赵敬子回头看看只有毛仔弟在,轻声说:“最好把你姨娘转移到安全地方去!”
“要不我交给赵锦堂,和你那族侄说一声,叫他帮忙养着?”
“别闹,和你说正经的!”赵敬子哭笑不得。
李丹“哧”地笑了,指指他:“赵如镜才是你的真名?隐藏的可真够深,还和我说什么庶子、与江山无关,结果冒出个郡王孙。”
“别不识好歹,吾亮出身份来是帮你好吧。不然你以为昨天他会善罢甘休?”赵敬子嘁了声:
“若不是赵煊指使张信那厮通匪,吾还不知道余干有这么个角色,林子大什么鸟都有!”
原来他是看了审问张信的口供时知道赵锦堂、赵煊父子情况的,怪不得昨天非嚷着要参加酒宴。
李丹看他一会儿,亲昵地拍拍他后背,说:“谢了!昨天多亏带上你。不过……恐怕还得借重下你的身份。”
“嗯,吾猜到了。让他交出团练是不是?”
“也不用全交,挑一部分。剩下的另外找个人带,把守县衙、仓库、牢狱,还有对重点吏员、士绅大户之家的保护。你看可行?”

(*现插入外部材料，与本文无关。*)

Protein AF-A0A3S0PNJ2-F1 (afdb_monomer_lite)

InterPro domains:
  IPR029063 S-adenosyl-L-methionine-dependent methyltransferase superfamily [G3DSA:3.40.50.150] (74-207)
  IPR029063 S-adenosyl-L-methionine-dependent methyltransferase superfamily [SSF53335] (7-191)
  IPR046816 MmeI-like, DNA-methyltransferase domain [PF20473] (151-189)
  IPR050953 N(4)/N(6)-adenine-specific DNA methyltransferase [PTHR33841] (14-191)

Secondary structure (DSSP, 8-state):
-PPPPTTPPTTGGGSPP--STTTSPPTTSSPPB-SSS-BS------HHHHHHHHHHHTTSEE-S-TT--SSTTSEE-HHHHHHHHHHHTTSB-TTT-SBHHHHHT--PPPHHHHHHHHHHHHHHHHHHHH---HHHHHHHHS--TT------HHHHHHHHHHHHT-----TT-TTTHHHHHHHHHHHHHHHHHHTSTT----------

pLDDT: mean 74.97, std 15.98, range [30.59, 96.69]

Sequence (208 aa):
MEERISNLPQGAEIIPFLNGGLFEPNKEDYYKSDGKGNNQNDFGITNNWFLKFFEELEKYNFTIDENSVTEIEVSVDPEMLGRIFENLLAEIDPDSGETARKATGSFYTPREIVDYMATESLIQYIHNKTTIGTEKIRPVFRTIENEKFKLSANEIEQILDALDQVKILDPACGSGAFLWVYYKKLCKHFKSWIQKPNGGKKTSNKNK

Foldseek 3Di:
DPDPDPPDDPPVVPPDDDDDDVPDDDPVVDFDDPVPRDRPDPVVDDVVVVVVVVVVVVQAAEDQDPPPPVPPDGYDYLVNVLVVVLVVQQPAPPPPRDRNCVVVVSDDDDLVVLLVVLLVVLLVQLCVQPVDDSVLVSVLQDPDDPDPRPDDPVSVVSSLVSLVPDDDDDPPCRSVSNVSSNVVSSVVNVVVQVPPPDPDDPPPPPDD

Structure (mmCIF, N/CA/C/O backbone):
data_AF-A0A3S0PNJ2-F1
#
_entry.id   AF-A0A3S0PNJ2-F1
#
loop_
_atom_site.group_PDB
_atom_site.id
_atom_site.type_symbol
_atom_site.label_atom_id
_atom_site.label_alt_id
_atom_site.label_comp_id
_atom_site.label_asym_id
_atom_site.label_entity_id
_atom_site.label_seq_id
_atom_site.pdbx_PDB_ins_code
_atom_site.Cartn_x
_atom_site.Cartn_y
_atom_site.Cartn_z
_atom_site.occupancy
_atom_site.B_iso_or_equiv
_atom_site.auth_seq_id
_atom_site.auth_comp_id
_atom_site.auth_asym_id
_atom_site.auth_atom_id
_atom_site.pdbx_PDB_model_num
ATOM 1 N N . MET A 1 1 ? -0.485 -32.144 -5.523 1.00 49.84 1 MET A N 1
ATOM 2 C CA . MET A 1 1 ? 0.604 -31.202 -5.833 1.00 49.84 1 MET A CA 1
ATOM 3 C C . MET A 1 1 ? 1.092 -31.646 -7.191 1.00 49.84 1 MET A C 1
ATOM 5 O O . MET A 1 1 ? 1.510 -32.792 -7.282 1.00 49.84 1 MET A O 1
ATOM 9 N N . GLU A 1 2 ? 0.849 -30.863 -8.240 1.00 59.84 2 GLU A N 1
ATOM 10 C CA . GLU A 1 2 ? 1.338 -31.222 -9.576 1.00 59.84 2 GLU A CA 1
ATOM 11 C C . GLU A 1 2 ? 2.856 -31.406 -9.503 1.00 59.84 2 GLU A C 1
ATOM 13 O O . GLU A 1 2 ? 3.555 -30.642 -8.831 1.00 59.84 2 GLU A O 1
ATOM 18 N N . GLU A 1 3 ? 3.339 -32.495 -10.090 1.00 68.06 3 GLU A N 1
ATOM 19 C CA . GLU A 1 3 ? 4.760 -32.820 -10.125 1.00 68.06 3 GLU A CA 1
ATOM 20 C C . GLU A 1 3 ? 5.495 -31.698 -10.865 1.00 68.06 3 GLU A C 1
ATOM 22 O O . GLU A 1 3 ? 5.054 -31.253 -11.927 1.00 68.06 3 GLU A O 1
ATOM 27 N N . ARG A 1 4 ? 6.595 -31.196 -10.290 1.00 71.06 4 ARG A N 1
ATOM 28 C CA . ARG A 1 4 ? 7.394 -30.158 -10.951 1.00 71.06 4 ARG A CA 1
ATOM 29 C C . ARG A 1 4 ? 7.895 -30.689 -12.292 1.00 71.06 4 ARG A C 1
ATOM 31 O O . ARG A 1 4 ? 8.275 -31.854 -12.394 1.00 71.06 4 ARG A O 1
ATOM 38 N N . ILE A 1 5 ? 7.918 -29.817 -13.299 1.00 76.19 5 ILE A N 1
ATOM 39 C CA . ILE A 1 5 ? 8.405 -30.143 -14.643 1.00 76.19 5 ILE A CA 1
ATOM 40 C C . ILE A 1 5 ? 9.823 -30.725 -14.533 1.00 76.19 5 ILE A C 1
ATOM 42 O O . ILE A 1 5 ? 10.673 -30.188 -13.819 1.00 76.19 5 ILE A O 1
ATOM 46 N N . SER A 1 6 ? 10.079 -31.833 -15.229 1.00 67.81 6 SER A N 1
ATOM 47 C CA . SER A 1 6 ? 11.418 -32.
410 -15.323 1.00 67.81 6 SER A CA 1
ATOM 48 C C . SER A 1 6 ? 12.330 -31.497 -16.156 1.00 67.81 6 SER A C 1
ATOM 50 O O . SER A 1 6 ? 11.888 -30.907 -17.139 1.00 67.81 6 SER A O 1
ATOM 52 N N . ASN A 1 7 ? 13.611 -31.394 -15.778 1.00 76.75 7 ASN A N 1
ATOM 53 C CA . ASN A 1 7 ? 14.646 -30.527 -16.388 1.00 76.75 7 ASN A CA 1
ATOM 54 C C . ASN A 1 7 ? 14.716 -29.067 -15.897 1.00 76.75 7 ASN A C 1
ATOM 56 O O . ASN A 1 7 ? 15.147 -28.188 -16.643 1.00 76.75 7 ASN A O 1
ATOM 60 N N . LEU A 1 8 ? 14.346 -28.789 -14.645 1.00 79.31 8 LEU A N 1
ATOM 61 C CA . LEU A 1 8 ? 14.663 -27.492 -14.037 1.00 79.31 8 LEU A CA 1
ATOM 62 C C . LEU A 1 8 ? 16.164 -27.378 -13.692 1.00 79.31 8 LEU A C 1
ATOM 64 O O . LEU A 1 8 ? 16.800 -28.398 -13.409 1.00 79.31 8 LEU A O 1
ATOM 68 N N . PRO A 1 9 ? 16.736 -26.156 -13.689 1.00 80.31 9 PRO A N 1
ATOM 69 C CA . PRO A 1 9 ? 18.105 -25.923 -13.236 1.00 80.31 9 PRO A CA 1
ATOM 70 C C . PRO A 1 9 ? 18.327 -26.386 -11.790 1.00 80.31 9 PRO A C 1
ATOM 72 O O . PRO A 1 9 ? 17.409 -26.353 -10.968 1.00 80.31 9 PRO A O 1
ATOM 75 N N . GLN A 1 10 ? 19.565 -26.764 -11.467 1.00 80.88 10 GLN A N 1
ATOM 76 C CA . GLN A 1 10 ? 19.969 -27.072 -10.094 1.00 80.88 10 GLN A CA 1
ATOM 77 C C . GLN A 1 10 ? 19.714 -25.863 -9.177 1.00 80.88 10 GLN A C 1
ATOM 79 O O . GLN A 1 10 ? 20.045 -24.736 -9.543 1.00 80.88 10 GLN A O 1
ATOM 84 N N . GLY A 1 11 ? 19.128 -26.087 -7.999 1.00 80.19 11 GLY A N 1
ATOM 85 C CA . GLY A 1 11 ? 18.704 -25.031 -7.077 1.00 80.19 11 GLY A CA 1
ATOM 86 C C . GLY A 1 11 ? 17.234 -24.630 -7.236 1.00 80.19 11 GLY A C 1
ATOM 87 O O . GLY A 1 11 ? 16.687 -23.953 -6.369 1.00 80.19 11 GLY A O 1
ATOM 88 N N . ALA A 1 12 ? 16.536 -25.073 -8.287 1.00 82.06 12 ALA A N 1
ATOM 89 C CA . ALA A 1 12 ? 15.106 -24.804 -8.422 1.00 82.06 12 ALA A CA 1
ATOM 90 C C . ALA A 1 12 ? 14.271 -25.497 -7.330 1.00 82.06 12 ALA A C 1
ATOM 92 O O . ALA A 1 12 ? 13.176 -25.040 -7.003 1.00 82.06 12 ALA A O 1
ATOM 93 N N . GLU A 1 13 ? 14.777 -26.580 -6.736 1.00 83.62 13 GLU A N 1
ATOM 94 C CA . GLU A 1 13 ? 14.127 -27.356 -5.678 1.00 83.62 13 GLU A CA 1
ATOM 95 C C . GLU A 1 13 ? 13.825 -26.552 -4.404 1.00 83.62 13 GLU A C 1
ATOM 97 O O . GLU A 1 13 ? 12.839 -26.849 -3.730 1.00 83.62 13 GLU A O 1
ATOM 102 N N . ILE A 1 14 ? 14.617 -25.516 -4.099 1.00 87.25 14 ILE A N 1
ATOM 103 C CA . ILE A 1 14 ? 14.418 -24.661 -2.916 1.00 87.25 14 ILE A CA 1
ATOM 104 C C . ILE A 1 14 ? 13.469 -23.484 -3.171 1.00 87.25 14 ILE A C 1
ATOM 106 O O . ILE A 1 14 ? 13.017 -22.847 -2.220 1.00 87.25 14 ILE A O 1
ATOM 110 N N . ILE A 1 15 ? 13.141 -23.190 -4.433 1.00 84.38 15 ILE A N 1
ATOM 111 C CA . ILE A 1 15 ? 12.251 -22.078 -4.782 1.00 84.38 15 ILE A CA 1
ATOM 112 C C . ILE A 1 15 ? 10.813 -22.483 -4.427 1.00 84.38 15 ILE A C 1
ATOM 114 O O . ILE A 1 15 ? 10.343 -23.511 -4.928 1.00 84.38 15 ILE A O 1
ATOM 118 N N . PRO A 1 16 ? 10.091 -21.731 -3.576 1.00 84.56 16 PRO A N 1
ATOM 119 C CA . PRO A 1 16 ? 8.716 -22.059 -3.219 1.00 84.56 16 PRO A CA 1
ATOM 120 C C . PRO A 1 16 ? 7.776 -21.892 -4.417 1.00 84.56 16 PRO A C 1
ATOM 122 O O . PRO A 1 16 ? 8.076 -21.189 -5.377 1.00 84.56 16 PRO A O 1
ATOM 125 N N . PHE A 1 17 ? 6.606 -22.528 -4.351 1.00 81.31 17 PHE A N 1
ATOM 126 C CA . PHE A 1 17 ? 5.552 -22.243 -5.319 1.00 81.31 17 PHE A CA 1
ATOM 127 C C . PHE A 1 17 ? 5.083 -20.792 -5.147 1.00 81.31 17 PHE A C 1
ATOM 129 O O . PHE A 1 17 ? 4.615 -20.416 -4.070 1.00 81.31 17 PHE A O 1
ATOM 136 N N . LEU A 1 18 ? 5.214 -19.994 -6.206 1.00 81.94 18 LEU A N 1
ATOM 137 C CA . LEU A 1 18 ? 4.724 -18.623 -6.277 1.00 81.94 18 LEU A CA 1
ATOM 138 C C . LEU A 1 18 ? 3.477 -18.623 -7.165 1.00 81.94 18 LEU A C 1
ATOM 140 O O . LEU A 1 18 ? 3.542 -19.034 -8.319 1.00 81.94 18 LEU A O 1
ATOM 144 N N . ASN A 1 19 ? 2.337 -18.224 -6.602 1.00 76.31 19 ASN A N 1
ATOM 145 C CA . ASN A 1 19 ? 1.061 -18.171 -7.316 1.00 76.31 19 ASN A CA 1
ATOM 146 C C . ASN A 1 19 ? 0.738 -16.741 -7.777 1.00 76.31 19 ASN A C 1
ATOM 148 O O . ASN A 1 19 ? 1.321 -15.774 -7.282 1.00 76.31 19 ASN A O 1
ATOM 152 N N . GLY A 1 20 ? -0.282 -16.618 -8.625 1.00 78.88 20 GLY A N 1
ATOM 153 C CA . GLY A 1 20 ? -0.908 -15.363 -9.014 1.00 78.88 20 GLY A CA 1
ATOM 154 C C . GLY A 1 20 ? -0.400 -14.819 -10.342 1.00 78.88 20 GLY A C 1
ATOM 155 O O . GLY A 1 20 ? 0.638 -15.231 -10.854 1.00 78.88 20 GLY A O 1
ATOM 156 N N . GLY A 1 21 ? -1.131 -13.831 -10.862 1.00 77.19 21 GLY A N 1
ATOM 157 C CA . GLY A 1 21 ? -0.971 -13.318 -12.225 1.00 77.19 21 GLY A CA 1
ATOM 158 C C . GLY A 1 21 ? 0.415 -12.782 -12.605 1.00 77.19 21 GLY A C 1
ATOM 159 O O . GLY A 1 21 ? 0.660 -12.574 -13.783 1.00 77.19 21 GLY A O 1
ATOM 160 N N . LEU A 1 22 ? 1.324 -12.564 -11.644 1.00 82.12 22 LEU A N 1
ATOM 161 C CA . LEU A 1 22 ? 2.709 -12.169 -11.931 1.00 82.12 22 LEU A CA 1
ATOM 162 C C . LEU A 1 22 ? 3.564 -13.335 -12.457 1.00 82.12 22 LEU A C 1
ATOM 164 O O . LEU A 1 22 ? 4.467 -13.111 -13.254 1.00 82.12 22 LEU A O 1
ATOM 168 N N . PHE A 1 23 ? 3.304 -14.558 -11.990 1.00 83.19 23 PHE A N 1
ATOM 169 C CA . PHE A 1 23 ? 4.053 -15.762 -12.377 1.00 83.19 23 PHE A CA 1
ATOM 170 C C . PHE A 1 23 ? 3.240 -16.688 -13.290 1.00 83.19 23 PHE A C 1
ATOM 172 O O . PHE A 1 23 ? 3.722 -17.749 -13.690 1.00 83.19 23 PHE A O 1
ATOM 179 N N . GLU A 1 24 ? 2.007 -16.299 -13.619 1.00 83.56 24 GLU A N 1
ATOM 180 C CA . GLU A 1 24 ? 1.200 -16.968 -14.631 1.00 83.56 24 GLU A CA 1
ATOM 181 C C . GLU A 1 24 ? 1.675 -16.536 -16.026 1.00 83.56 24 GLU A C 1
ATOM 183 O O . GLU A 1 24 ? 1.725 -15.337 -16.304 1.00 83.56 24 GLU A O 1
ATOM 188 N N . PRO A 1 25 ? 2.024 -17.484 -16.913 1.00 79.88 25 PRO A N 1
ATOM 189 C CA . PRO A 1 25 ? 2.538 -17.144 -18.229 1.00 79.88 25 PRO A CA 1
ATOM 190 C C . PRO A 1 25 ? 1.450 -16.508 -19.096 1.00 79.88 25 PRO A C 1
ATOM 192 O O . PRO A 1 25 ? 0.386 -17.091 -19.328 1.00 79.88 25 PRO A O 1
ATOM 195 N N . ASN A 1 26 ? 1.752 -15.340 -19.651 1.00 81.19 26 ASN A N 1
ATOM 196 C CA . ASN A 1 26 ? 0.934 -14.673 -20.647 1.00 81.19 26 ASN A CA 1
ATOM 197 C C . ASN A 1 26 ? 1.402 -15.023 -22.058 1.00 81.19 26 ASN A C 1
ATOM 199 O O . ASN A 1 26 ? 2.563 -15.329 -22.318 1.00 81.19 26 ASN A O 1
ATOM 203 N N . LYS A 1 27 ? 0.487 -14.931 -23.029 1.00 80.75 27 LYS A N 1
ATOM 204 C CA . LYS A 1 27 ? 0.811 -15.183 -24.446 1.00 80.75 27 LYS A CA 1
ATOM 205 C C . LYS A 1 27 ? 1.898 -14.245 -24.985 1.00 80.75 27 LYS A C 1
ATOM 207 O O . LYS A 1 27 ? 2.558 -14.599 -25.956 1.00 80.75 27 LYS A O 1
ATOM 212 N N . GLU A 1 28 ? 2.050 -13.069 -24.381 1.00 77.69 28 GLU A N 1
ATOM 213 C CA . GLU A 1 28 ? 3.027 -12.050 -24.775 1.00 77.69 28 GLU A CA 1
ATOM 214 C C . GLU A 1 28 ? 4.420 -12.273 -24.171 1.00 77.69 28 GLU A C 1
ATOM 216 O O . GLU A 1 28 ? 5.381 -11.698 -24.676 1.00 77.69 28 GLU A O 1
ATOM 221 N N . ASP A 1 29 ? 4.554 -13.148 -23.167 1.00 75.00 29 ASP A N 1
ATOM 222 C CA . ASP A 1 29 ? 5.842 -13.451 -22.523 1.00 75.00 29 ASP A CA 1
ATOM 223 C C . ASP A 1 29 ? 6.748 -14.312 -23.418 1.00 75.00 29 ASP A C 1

赵敬子听完李丹的话点头:“这样简单的事若再做不好,实在丢人了。好吧,吾去与他说。你打算安排谁来接手?”
“我想让顾大或者宋迁来做,顾大熟悉这些人,宋迁是官军总旗能镇得住他们。”
“不大好。”赵敬子摇头:“这么做会留下口实,说你不尊重宗室、抢夺和把持权力。”
李丹觉得也对。忽然他想起:“诶,他家朱夫人生的那个嫡庶子叫什么来的?听说一直不得志赋闲在家,这人我见过两回,倒不像他弟弟那么混账。”

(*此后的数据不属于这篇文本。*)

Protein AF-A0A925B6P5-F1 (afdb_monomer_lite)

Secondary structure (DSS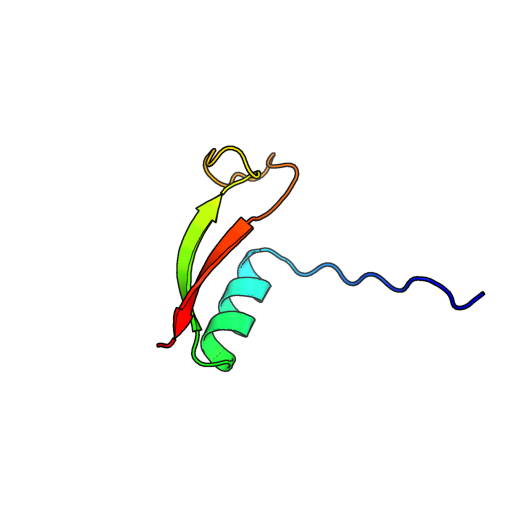P, 8-s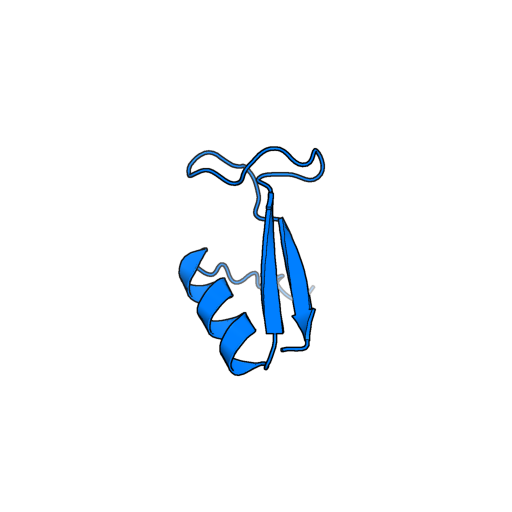tate):
----------HHHHHHHHHHTTEEEEEEESSTT-PBP-TT-S--EEEEEE-

pLDDT: mean 92.99, std 6.03, range [61.0, 98.31]

Radius of gyrati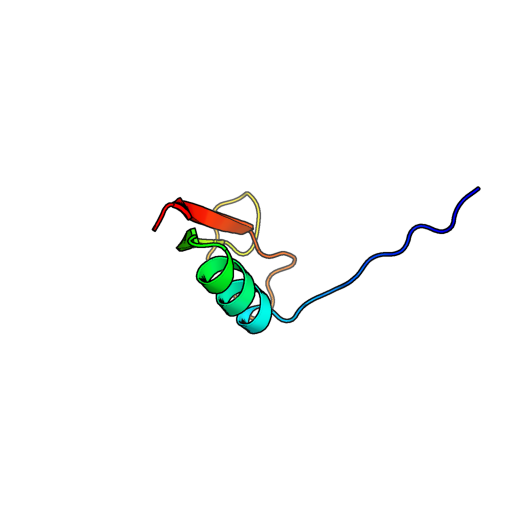on: 12.87 Å; chains: 1; bounding box: 29×34×27 Å

Foldseek 3Di:
DDDDDDDDDDPVVVCVVCVVVQKDWDAWALDPVRHHNDPPRPDIDTDIDGD

Structure (mmCIF, N/CA/C/O backbone):
data_AF-A0A925B6P5-F1
#
_entry.id   AF-A0A925B6P5-F1
#
loop_
_atom_site.group_PDB
_atom_site.id
_atom_site.type_symbol
_atom_site.label_atom_id
_atom_site.label_alt_id
_atom_site.label_comp_id
_atom_site.label_asym_id
_atom_site.label_entity_id
_atom_site.label_seq_id
_atom_site.pdbx_PDB_ins_code
_atom_site.Cartn_x
_atom_site.Cartn_y
_atom_site.Cartn_z
_atom_site.occupancy
_atom_site.B_iso_or_equiv
_atom_site.auth_seq_id
_atom_site.auth_comp_id
_atom_site.auth_asym_id
_atom_site.auth_atom_id
_atom_site.pdbx_PDB_model_num
ATOM 1 N N . MET A 1 1 ? 15.815 -26.780 -3.380 1.00 61.00 1 MET A N 1
ATOM 2 C CA . MET A 1 1 ? 15.562 -25.331 -3.453 1.00 61.00 1 MET A CA 1
ATOM 3 C C . MET A 1 1 ? 14.095 -25.233 -3.767 1.00 61.00 1 MET A C 1
ATOM 5 O O . MET A 1 1 ? 13.722 -25.634 -4.861 1.00 61.00 1 MET A O 1
ATOM 9 N N . ASP A 1 2 ? 13.276 -24.897 -2.777 1.00 79.31 2 ASP A N 1
ATOM 10 C CA . ASP A 1 2 ? 11.836 -24.805 -3.002 1.00 79.31 2 ASP A CA 1
ATOM 11 C C . ASP A 1 2 ? 11.556 -23.707 -4.034 1.00 79.31 2 ASP A C 1
ATOM 13 O O . ASP A 1 2 ? 12.231 -22.674 -4.058 1.00 79.31 2 ASP A O 1
ATOM 17 N N . GLU A 1 3 ? 10.617 -23.973 -4.938 1.00 84.44 3 GLU A N 1
ATOM 18 C CA . GLU A 1 3 ? 10.228 -23.053 -6.002 1.00 84.44 3 GLU A CA 1
ATOM 19 C C . GLU A 1 3 ? 9.537 -21.822 -5.401 1.00 84.44 3 GLU A C 1
ATOM 21 O O . GLU A 1 3 ? 8.633 -21.933 -4.570 1.00 84.44 3 GLU A O 1
ATOM 26 N N . PHE A 1 4 ? 9.967 -20.628 -5.807 1.00 84.69 4 PHE A N 1
ATOM 27 C CA . PHE A 1 4 ? 9.349 -19.387 -5.360 1.00 84.69 4 PHE A CA 1
ATOM 28 C C . PHE A 1 4 ? 8.006 -19.185 -6.076 1.00 84.69 4 PHE A C 1
ATOM 30 O O . PHE A 1 4 ? 7.962 -18.785 -7.239 1.00 84.69 4 PHE A O 1
ATOM 37 N N . ALA A 1 5 ? 6.903 -19.457 -5.375 1.00 89.44 5 ALA A N 1
ATOM 38 C CA . ALA A 1 5 ? 5.552 -19.279 -5.897 1.00 89.44 5 ALA A CA 1
ATOM 39 C C . ALA A 1 5 ? 5.028 -17.863 -5.605 1.00 89.44 5 ALA A C 1
ATOM 41 O O . ALA A 1 5 ? 4.640 -17.547 -4.479 1.00 89.44 5 ALA A O 1
ATOM 42 N N . MET A 1 6 ? 4.980 -17.012 -6.633 1.00 89.00 6 MET A N 1
ATOM 43 C CA . MET A 1 6 ? 4.340 -15.696 -6.555 1.00 89.00 6 MET A CA 1
ATOM 44 C C . MET A 1 6 ? 2.906 -15.769 -7.091 1.00 89.00 6 MET A C 1
ATOM 46 O O . MET A 1 6 ? 2.662 -16.333 -8.156 1.00 89.00 6 MET A O 1
ATOM 50 N N . ARG A 1 7 ? 1.955 -15.157 -6.377 1.00 88.50 7 ARG A N 1
ATOM 51 C CA . ARG A 1 7 ? 0.593 -14.917 -6.872 1.00 88.50 7 ARG A CA 1
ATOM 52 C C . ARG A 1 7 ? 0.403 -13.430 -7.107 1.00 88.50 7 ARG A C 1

“行,我去找他聊聊看能不能用。”赵敬子起身到门口,他又想起个事:
“张信的事吾和他来说。如果这家伙不肯交出县团练,吾正好拿这个敲打、敲打他!”
“呵呵,你看着办。”李丹目视他离开,回头看看这座自己生活了十年的小院,毫无留恋地招手:“叫人来封了。走,咱们回贤仁里看我姨娘去!”